Даже учителя стали относиться ко мне как-то иначе, с интересом, что ли. Библиотекарша даже попросила меня, чтобы, когда мой Евдокимоф приедет ко мне опять, попросить его обязательно зайти к нам в библиотеку и поставить автограф на его книге. Я спросил с удивлением, что разве у нас в школьной библиотеке есть его произведения? На это она ответила мне, что в ближайшее время обязательно приобретут и что не каждый день к нам приходят драматурги с европейской известностью! Я был, естественно, очень обрадован тем, что мой Евдокимоф такая звезда.
– А ты что, не читал его? – удивленно спросила меня библиотекарша. – Александр! Это стыдно, учитывая, что ты теперь им опекаемый.
Мне и правда как-то стало неудобно. Ведь мы три дня с ним говорили обо всем, а я ни разу даже не спросил про его работу… Как-то мне это даже в голову не пришло.
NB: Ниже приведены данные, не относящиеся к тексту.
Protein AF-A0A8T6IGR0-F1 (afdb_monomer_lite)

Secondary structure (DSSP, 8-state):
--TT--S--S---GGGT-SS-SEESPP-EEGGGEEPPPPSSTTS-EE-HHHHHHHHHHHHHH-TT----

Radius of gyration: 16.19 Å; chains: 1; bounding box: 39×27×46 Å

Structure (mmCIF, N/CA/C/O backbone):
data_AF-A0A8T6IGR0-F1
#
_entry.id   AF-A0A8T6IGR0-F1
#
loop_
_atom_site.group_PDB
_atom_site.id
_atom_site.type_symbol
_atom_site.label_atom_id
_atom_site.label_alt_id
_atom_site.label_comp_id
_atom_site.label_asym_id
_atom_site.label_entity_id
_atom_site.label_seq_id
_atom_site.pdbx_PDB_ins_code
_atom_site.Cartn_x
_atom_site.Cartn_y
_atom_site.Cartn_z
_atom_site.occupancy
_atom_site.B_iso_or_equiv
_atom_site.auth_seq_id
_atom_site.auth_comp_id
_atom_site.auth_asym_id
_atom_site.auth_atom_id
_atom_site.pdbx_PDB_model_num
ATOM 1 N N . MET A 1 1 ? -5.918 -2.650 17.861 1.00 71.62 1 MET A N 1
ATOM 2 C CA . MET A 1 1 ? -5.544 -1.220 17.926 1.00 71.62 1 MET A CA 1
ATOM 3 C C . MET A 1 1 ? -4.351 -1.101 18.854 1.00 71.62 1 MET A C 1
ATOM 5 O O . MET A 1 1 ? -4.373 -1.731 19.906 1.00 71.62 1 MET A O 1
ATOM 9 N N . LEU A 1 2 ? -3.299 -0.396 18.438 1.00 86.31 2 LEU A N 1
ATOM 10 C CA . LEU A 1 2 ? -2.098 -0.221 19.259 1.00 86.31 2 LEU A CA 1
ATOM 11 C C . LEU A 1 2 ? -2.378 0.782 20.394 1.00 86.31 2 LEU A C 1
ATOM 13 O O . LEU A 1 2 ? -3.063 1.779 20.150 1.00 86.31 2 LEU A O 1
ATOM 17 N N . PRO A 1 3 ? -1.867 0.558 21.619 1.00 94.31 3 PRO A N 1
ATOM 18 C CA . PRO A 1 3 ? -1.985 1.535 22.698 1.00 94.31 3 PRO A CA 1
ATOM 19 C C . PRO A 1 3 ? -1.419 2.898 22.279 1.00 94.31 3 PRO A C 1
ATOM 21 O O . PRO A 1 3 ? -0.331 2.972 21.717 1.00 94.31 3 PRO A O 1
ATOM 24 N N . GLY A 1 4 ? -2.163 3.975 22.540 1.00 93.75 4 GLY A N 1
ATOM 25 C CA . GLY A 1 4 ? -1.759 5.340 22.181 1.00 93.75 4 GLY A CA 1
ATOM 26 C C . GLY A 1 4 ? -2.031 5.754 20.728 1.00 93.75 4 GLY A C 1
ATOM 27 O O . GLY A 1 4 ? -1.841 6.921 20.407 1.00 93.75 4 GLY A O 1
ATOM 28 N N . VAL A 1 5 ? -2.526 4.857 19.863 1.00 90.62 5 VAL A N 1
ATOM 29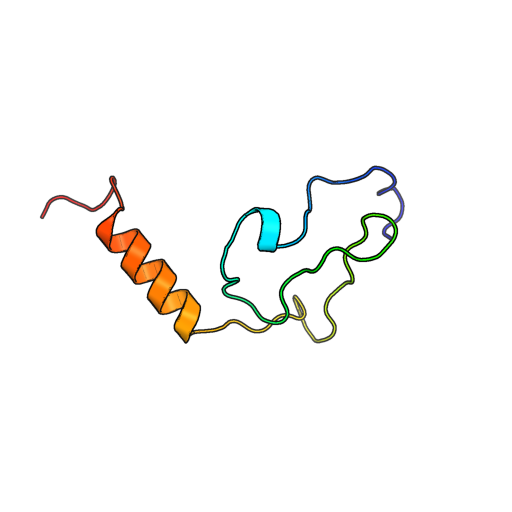 C CA . VAL A 1 5 ? -2.980 5.199 18.501 1.00 90.62 5 VAL A CA 1
ATOM 30 C C . VAL A 1 5 ? -4.500 5.357 18.514 1.00 90.62 5 VAL A C 1
ATOM 32 O O . VAL A 1 5 ? -5.245 4.425 18.220 1.00 90.62 5 VAL A O 1
ATOM 35 N N . ASN A 1 6 ? -4.961 6.529 18.948 1.00 91.19 6 ASN A N 1
ATOM 36 C CA . ASN A 1 6 ? -6.370 6.815 19.246 1.00 91.19 6 ASN A CA 1
ATOM 37 C C . ASN A 1 6 ? -6.975 7.960 18.413 1.00 91.19 6 ASN A C 1
ATOM 39 O O . ASN A 1 6 ? -8.075 8.416 18.721 1.00 91.19 6 ASN A O 1
ATOM 43 N N . LEU A 1 7 ? -6.281 8.411 17.366 1.00 92.38 7 LEU A N 1
ATOM 44 C CA . LEU A 1 7 ? -6.795 9.364 16.382 1.00 92.38 7 LEU A CA 1
ATOM 45 C C . LEU A 1 7 ? -6.840 8.710 14.993 1.00 92.38 7 LEU A C 1
ATOM 47 O O . LEU A 1 7 ? -5.979 7.875 14.693 1.00 92.38 7 LEU A O 1
ATOM 51 N N . PRO A 1 8 ? -7.807 9.081 14.133 1.00 91.12 8 PRO A N 1
ATOM 52 C CA . PRO A 1 8 ? -7.795 8.669 12.736 1.00 91.12 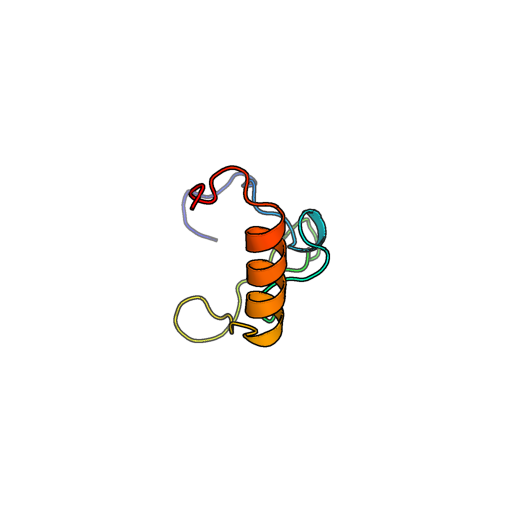8 PRO A CA 1
ATOM 53 C C . PRO A 1 8 ? -6.469 9.059 12.081 1.00 91.12 8 PRO A C 1
ATOM 55 O O . PRO A 1 8 ? -6.014 10.195 12.207 1.00 91.12 8 PRO A O 1
ATOM 58 N N . SER A 1 9 ? -5.844 8.099 11.410 1.00 89.69 9 SER A N 1
ATOM 59 C CA . SER A 1 9 ? -4.613 8.317 10.651 1.00 89.69 9 SER A CA 1
ATOM 60 C C . SER A 1 9 ? -4.944 8.546 9.179 1.00 89.69 9 SER A C 1
ATOM 62 O O . SER A 1 9 ? -6.011 8.142 8.717 1.00 89.69 9 SER A O 1
ATOM 64 N N . ASP A 1 10 ? -4.026 9.161 8.437 1.00 93.50 10 ASP A N 1
ATOM 65 C CA . ASP A 1 10 ? -4.168 9.353 6.991 1.00 93.50 10 ASP A CA 1
ATOM 66 C C . ASP A 1 10 ? -3.865 8.051 6.233 1.00 93.50 10 ASP A C 1
ATOM 68 O O . ASP A 1 10 ? -2.832 7.886 5.589 1.00 93.50 10 ASP A O 1
ATOM 72 N N . ILE A 1 11 ? -4.746 7.067 6.411 1.00 93.00 11 ILE A N 1
ATOM 73 C CA . ILE A 1 11 ? -4.687 5.761 5.760 1.00 93.00 11 ILE A CA 1
ATOM 74 C C . ILE A 1 11 ? -6.089 5.483 5.222 1.00 93.00 11 ILE A C 1
ATOM 76 O O . ILE A 1 11 ? -7.032 5.277 5.986 1.00 93.00 11 ILE A O 1
ATOM 80 N N . SER A 1 12 ? -6.232 5.525 3.900 1.00 94.94 12 SER A N 1
ATOM 81 C CA . SER A 1 12 ? -7.503 5.308 3.201 1.00 94.94 12 SER A CA 1
ATOM 82 C C . SER A 1 12 ? -7.520 3.956 2.488 1.00 94.94 12 SER A C 1
ATOM 84 O O . SER A 1 12 ? -6.493 3.289 2.382 1.00 94.94 12 SER A O 1
ATOM 86 N N . ALA A 1 13 ? -8.687 3.566 1.972 1.00 96.81 13 ALA A N 1
ATOM 87 C CA . ALA A 1 13 ? -8.773 2.471 1.013 1.00 96.81 13 ALA A CA 1
ATOM 88 C C . ALA A 1 13 ? -7.924 2.754 -0.233 1.00 96.81 13 ALA A C 1
ATOM 90 O O . ALA A 1 13 ? -7.735 3.913 -0.617 1.00 96.81 13 ALA A O 1
ATOM 91 N N . THR A 1 14 ? -7.425 1.688 -0.857 1.00 97.12 14 THR A N 1
ATOM 92 C CA . THR A 1 14 ? -6.556 1.783 -2.034 1.00 97.12 14 THR A CA 1
ATOM 93 C C . THR A 1 14 ? -7.241 2.539 -3.179 1.00 97.12 14 THR A C 1
ATOM 95 O O . THR A 1 14 ? -6.612 3.382 -3.825 1.00 97.12 14 THR A O 1
ATOM 98 N N . ASP A 1 15 ? -8.527 2.264 -3.413 1.00 96.75 15 ASP A N 1
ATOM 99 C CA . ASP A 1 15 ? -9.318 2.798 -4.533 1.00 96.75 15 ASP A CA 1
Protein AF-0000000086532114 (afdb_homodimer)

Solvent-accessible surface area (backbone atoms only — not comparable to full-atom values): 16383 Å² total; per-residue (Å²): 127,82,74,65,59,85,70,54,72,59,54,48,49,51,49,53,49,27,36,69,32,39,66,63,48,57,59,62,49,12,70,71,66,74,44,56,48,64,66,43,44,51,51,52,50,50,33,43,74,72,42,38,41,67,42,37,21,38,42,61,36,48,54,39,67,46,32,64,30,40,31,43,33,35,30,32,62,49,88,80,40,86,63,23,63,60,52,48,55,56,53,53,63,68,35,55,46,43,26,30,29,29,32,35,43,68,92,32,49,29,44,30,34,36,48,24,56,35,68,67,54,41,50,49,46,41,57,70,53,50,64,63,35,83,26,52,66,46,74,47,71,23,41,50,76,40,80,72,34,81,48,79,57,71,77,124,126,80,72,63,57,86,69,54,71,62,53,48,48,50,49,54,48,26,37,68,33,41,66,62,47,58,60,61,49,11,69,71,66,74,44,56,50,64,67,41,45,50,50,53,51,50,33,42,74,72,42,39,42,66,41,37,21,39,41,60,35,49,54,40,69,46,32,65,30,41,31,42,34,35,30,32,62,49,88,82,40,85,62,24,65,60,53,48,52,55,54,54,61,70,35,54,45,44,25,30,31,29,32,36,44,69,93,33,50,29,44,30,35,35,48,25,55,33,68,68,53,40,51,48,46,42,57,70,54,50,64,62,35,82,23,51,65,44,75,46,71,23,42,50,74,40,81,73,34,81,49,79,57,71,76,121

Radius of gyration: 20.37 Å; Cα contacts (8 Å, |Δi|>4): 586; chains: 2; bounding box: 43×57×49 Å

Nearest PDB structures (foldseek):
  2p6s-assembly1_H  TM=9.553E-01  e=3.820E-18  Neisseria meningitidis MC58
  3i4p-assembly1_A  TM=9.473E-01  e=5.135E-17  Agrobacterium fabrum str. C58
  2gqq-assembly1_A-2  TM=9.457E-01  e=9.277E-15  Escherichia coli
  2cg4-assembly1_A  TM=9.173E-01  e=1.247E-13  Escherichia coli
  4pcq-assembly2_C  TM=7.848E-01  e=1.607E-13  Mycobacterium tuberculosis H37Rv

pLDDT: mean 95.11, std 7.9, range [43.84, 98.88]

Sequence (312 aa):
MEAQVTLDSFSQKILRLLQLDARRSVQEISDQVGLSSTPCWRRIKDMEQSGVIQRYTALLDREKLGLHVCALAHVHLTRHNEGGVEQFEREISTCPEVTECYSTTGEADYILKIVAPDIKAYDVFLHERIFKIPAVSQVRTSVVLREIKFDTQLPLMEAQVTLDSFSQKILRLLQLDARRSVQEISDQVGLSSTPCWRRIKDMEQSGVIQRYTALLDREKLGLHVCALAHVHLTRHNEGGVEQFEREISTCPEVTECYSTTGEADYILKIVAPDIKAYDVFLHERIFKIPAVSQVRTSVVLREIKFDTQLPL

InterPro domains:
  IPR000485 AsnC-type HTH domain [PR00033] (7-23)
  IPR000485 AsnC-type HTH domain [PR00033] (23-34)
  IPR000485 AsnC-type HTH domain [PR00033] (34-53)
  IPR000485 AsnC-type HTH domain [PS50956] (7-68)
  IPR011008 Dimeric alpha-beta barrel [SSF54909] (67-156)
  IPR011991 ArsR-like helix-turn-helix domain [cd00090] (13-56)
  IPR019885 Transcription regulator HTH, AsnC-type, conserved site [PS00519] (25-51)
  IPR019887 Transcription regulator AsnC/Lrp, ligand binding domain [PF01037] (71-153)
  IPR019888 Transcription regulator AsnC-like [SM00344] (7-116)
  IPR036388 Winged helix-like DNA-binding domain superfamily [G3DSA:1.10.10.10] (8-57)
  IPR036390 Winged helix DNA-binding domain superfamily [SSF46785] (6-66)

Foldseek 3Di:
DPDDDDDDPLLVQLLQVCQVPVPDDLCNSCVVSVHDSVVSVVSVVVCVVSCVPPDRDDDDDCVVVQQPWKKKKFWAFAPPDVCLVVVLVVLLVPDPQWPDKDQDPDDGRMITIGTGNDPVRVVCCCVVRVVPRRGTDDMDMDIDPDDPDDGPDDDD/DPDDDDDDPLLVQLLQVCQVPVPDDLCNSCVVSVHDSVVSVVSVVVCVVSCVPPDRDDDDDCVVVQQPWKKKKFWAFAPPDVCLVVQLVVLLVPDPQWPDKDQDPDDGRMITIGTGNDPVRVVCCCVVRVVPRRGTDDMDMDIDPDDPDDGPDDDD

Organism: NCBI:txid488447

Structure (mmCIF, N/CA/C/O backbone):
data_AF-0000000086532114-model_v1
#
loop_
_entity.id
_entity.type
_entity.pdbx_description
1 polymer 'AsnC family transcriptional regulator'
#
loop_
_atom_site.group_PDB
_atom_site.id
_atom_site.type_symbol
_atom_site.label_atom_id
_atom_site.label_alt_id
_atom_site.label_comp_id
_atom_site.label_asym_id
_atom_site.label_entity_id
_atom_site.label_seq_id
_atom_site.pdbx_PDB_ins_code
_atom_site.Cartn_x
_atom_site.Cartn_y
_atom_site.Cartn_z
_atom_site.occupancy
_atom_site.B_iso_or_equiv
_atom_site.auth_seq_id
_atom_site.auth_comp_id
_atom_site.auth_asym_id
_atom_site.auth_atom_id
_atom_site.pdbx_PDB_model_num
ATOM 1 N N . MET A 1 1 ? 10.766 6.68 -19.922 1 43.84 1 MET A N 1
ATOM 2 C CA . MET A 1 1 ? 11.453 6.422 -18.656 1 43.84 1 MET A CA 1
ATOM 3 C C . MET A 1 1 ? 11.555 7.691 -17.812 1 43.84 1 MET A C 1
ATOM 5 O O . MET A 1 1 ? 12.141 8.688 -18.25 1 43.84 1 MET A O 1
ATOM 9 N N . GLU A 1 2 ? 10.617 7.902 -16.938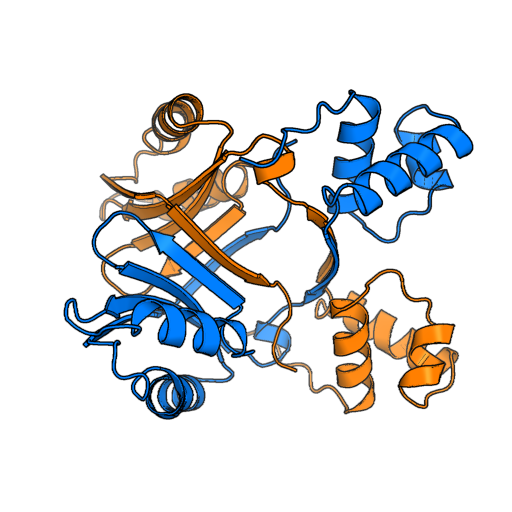 1 54.75 2 GLU A N 1
ATOM 10 C CA . GLU A 1 2 ? 10.656 9.25 -16.359 1 54.75 2 GLU A CA 1
ATOM 11 C C . GLU A 1 2 ? 11.992 9.523 -15.672 1 54.75 2 GLU A C 1
ATOM 13 O O . GLU A 1 2 ? 12.648 8.594 -15.195 1 54.75 2 GLU A O 1
ATOM 18 N N . ALA A 1 3 ? 12.484 10.617 -15.867 1 58.12 3 ALA A N 1
ATOM 19 C CA . ALA A 1 3 ? 13.789 11.109 -15.43 1 58.12 3 ALA A CA 1
ATOM 20 C C . ALA A 1 3 ? 13.969 10.914 -13.93 1 58.12 3 ALA A C 1
ATOM 22 O O . ALA A 1 3 ? 13.055 11.18 -13.141 1 58.12 3 ALA A O 1
ATOM 23 N N . GLN A 1 4 ? 14.867 10.031 -13.523 1 69.25 4 GLN A N 1
ATOM 24 C CA . GLN A 1 4 ? 15.297 9.875 -12.133 1 69.25 4 GLN A CA 1
ATOM 25 C C . GLN A 1 4 ? 15.742 11.211 -11.547 1 69.25 4 GLN A C 1
ATOM 27 O O . GLN A 1 4 ? 16.4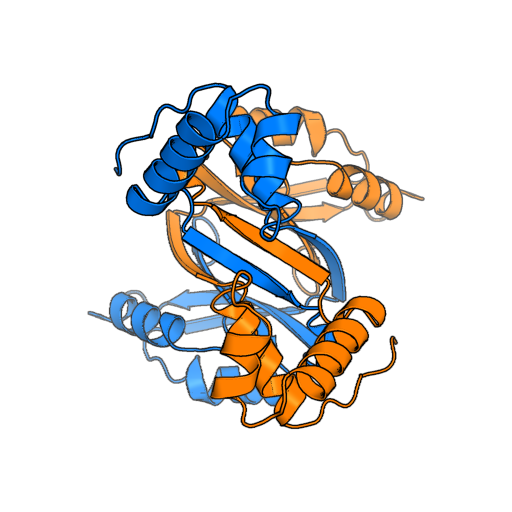38 11.984 -12.203 1 69.25 4 GLN A O 1
ATOM 32 N N . VAL A 1 5 ? 14.977 11.555 -10.461 1 76.25 5 VAL A N 1
ATOM 33 C CA . VAL A 1 5 ? 15.344 12.812 -9.812 1 76.25 5 VAL A CA 1
ATOM 34 C C . VAL A 1 5 ? 16.516 12.586 -8.867 1 76.25 5 VAL A C 1
ATOM 36 O O . VAL A 1 5 ? 16.562 11.594 -8.141 1 76.25 5 VAL A O 1
ATOM 39 N N . THR A 1 6 ? 17.547 13.266 -9.094 1 81.25 6 THR A N 1
ATOM 40 C CA . THR A 1 6 ? 18.656 13.219 -8.156 1 81.25 6 THR A CA 1
ATOM 41 C C . THR A 1 6 ? 18.359 14.062 -6.922 1 81.25 6 THR A C 1
ATOM 43 O O . THR A 1 6 ? 18.203 15.281 -7.02 1 81.25 6 THR A O 1
ATOM 46 N N . LEU A 1 7 ? 18.188 13.359 -5.84 1 90.88 7 LEU A N 1
ATOM 47 C CA . LEU A 1 7 ? 17.875 14.055 -4.594 1 90.88 7 LEU A CA 1
ATOM 48 C C . LEU A 1 7 ? 19.125 14.195 -3.729 1 90.88 7 LEU A C 1
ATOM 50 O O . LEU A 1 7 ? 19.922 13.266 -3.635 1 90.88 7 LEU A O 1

Просто я был так поглощен тем, что со мной происходит, что не подумал о том, что для него работа, наверняка, очень важная часть жизни – а я, дурак, даже не поинтересовался ею!.. Надо обязательно найти где-нибудь в библиотеке его книги. Впрочем, если он современный автор, то их может и не быть там. Наверное, их можно купить в книжных магазинах, правда у меня денег нет… Может, мне с тех трех тысяч на телефоне как-нибудь обналичить? Нет, этого нельзя делать. Он же мне их положил на строго определенные нужды – связь с ним или с Григорием Ароновичем при необходимости. Не хочу его расстраивать. Пока просто хотя бы узнаю, какие в Новокузнецке его книги есть и сколько они стоят. Вот завтра же после уроков и мотанусь в центральный книжный, что на площади.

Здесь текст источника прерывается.